§ **Data items**
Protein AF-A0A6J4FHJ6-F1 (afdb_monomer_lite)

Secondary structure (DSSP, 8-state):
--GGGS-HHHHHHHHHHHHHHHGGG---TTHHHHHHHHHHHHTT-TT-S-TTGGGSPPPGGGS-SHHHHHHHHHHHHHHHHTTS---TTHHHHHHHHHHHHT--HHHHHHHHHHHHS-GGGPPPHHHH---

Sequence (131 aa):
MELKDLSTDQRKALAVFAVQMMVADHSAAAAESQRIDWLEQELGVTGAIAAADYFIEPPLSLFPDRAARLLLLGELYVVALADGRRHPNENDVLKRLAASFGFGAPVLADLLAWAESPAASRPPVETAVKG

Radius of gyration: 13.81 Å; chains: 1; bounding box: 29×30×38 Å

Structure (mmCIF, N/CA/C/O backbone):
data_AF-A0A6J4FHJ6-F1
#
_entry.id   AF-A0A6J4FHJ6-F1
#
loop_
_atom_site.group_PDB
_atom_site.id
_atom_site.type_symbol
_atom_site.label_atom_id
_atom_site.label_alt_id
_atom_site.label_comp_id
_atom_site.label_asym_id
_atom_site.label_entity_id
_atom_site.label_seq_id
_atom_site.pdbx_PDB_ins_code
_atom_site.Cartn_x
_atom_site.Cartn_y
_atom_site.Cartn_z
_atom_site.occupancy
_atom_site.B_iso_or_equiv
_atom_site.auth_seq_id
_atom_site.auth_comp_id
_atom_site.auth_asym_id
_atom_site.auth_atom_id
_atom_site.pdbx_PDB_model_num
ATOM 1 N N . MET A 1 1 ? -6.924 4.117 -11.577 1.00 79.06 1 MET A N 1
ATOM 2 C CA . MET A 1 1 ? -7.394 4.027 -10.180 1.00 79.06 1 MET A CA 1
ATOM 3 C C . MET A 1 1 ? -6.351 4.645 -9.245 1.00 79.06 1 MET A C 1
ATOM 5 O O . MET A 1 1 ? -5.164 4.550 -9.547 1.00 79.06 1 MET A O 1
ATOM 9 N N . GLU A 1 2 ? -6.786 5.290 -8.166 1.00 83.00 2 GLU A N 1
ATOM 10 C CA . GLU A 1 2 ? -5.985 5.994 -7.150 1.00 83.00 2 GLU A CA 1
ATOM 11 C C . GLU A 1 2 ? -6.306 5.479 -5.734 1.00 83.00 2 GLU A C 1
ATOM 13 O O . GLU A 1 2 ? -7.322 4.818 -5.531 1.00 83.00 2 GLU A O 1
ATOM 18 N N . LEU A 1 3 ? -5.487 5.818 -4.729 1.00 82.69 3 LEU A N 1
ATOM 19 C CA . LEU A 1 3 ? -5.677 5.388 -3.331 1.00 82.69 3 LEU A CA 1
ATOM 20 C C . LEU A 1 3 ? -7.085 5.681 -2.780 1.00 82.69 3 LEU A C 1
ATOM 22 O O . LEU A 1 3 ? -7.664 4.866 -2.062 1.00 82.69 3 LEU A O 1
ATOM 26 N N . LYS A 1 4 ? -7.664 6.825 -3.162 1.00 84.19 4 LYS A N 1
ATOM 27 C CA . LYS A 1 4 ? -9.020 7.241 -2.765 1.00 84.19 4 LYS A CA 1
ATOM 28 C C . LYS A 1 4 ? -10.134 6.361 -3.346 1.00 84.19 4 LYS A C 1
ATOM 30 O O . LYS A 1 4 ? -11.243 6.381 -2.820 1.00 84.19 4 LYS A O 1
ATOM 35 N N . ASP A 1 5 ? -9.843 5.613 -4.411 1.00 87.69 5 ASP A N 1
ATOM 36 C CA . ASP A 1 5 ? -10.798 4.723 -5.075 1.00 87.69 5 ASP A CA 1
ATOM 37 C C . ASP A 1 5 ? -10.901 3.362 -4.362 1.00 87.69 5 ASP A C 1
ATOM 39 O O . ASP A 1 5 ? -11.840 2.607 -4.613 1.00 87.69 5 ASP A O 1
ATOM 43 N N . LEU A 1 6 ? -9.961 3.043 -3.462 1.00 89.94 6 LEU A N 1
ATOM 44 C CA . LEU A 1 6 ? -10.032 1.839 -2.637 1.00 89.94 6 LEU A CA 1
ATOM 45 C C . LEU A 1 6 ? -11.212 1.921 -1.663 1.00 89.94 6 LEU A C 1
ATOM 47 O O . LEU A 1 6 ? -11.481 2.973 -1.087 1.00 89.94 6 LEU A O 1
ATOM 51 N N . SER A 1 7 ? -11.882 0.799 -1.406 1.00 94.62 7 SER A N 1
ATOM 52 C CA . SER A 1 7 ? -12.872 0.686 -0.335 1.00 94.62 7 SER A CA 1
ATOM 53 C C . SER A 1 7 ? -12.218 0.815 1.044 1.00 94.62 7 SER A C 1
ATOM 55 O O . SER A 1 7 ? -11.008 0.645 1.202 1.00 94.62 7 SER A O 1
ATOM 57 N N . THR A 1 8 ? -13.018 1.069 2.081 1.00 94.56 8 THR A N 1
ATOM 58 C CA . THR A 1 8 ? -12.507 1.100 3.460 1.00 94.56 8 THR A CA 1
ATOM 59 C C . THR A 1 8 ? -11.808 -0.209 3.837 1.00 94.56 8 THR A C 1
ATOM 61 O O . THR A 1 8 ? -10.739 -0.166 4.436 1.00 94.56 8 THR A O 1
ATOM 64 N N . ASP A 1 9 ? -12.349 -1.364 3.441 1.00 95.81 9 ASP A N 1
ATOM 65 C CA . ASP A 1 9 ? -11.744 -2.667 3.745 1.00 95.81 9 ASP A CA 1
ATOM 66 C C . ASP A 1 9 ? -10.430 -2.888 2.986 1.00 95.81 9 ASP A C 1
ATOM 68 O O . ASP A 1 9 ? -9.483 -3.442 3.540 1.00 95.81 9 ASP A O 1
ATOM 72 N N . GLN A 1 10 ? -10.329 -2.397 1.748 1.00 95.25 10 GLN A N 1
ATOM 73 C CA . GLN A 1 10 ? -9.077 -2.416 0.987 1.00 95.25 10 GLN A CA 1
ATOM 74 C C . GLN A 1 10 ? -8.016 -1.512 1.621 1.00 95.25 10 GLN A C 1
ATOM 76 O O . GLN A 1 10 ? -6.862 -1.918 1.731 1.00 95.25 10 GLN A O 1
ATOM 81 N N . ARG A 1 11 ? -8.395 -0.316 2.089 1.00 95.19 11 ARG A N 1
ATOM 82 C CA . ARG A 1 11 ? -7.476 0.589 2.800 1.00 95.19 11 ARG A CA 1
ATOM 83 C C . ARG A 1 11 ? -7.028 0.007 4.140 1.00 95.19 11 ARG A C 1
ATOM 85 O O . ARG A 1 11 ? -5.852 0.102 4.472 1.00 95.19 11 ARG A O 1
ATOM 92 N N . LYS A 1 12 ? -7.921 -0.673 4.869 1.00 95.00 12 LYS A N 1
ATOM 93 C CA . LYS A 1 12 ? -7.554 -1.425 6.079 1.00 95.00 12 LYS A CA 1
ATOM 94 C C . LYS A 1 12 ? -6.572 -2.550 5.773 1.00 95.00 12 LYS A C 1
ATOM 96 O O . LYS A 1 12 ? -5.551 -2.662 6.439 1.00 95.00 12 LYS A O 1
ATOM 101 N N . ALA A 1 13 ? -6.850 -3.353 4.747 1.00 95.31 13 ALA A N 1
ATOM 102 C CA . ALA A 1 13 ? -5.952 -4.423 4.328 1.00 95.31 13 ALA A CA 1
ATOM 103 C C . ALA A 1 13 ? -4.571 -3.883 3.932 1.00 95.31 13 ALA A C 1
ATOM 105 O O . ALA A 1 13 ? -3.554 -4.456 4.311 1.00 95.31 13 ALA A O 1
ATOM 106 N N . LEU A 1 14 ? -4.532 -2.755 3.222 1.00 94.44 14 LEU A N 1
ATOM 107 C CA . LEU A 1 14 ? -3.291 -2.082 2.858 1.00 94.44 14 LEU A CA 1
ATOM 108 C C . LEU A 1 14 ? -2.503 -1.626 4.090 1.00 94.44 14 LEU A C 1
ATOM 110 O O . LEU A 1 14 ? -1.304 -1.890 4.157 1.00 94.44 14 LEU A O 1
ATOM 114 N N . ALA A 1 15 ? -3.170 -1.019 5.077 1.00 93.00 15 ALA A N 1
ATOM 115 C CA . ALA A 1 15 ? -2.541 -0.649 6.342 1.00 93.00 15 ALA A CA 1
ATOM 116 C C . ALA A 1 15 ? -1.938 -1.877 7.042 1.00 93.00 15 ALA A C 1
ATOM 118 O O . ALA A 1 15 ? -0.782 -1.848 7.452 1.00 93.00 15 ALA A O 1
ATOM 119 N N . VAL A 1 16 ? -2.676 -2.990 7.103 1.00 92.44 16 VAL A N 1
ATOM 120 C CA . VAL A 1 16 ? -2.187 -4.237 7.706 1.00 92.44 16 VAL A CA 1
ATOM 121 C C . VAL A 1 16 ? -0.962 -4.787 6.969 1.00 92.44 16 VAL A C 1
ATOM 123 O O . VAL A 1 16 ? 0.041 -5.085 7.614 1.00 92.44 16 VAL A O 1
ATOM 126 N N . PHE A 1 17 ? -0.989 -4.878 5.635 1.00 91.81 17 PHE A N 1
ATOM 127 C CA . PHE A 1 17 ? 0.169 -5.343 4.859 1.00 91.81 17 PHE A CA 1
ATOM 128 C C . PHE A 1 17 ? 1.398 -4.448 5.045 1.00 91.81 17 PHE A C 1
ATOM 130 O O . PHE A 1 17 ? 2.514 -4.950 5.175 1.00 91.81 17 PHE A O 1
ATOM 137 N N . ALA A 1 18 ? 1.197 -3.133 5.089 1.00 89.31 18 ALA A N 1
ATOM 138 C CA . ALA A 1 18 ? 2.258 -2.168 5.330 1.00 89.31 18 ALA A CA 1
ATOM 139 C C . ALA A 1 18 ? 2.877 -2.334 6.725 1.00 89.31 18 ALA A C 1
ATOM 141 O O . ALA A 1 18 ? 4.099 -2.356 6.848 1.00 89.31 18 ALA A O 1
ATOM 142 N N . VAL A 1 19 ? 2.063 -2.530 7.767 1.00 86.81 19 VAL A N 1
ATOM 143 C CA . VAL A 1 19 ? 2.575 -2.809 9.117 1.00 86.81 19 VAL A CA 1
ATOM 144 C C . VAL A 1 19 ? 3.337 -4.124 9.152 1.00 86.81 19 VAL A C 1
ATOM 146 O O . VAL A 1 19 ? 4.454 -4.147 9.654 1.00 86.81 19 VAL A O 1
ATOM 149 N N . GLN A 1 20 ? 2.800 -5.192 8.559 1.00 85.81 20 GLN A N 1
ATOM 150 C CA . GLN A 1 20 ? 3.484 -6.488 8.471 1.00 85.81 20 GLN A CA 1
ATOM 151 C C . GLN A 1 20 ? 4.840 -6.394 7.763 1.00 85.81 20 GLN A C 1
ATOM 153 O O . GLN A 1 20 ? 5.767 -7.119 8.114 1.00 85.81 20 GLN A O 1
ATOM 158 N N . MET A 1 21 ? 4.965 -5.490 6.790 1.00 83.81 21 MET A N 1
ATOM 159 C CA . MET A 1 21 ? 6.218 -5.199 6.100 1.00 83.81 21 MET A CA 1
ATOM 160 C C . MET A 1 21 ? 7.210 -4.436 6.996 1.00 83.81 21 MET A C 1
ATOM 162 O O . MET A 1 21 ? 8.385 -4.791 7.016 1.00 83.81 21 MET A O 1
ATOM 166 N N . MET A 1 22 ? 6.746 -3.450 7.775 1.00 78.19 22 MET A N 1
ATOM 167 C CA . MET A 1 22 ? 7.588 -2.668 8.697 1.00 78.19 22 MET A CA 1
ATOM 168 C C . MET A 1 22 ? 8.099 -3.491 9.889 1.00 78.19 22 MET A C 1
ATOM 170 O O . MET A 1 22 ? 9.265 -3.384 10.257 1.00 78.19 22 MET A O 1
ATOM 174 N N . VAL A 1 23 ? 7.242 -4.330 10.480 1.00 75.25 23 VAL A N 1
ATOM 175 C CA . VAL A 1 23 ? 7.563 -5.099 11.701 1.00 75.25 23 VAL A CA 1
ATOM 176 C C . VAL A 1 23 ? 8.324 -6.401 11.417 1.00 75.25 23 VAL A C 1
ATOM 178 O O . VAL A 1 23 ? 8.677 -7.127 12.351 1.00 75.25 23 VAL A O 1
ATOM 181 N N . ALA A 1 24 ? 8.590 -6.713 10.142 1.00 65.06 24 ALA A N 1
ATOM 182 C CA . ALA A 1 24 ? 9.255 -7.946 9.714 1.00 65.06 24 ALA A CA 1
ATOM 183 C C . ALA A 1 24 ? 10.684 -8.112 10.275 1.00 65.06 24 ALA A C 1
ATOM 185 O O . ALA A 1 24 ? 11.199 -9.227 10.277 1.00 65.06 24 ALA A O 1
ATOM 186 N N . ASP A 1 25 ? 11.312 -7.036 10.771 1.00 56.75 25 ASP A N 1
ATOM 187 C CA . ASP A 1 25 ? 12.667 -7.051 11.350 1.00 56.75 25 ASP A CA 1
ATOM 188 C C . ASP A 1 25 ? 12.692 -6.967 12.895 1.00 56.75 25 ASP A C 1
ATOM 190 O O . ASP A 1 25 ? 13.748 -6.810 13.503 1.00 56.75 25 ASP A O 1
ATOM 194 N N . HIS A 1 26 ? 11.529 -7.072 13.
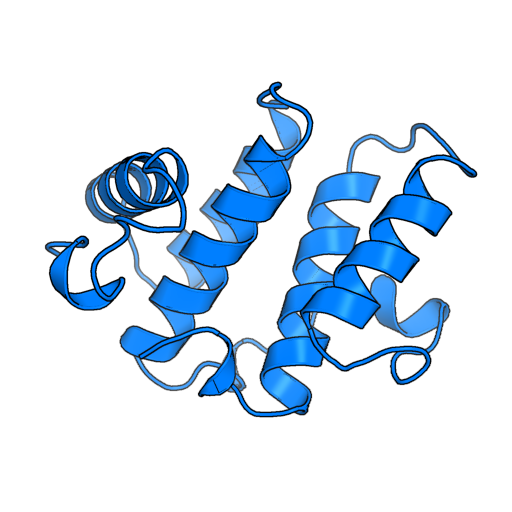559 1.00 53.19 26 HIS A N 1
ATOM 195 C CA . HIS A 1 26 ? 11.379 -7.119 15.027 1.00 53.19 26 HIS A CA 1
ATOM 196 C C . HIS A 1 26 ? 12.085 -5.995 15.828 1.00 53.19 26 HIS A C 1
ATOM 198 O O . HIS A 1 26 ? 12.336 -6.145 17.027 1.00 53.19 26 HIS A O 1
ATOM 204 N N . SER A 1 27 ? 12.371 -4.846 15.209 1.00 47.88 27 SER A N 1
ATOM 205 C CA . SER A 1 27 ? 13.122 -3.746 15.823 1.00 47.88 27 SER A CA 1
ATOM 206 C C . SER A 1 27 ? 12.438 -2.381 15.632 1.00 47.88 27 SER A C 1
ATOM 208 O O . SER A 1 27 ? 12.839 -1.615 14.760 1.00 47.88 27 SER A O 1
ATOM 210 N N . ALA A 1 28 ? 11.477 -2.027 16.502 1.00 50.66 28 ALA A N 1
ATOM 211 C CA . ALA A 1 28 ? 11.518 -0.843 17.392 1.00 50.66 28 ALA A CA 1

§ **REQUIRED ACTION**
Would you print, exactly as written, every line above from the one holding "ATOM 118 O O" through the one holding "ATOM 128 C C", with both included and no other lines?

§ **RESPONSE**
ATOM 118 O O . ALA A 1 15 ? -0.782 -1.848 7.452 1.00 93.00 15 ALA A O 1
ATOM 119 N N . VAL A 1 16 ? -2.676 -2.990 7.103 1.00 92.44 16 VAL A N 1
ATOM 120 C CA . VAL A 1 16 ? -2.187 -4.237 7.706 1.00 92.44 16 VAL A CA 1
ATOM 121 C C . VAL A 1 16 ? -0.962 -4.787 6.969 1.00 92.44 16 VAL A C 1
ATOM 123 O O . VAL A 1 16 ? 0.041 -5.085 7.614 1.00 92.44 16 VAL A O 1
ATOM 126 N N . PHE A 1 17 ? -0.989 -4.878 5.635 1.00 91.81 17 PHE A N 1
ATOM 127 C CA . PHE A 1 17 ? 0.169 -5.343 4.859 1.00 91.81 17 PHE A CA 1
ATOM 128 C C . PHE A 1 17 ? 1.398 -4.448 5.045 1.00 91.81 17 PHE A C 1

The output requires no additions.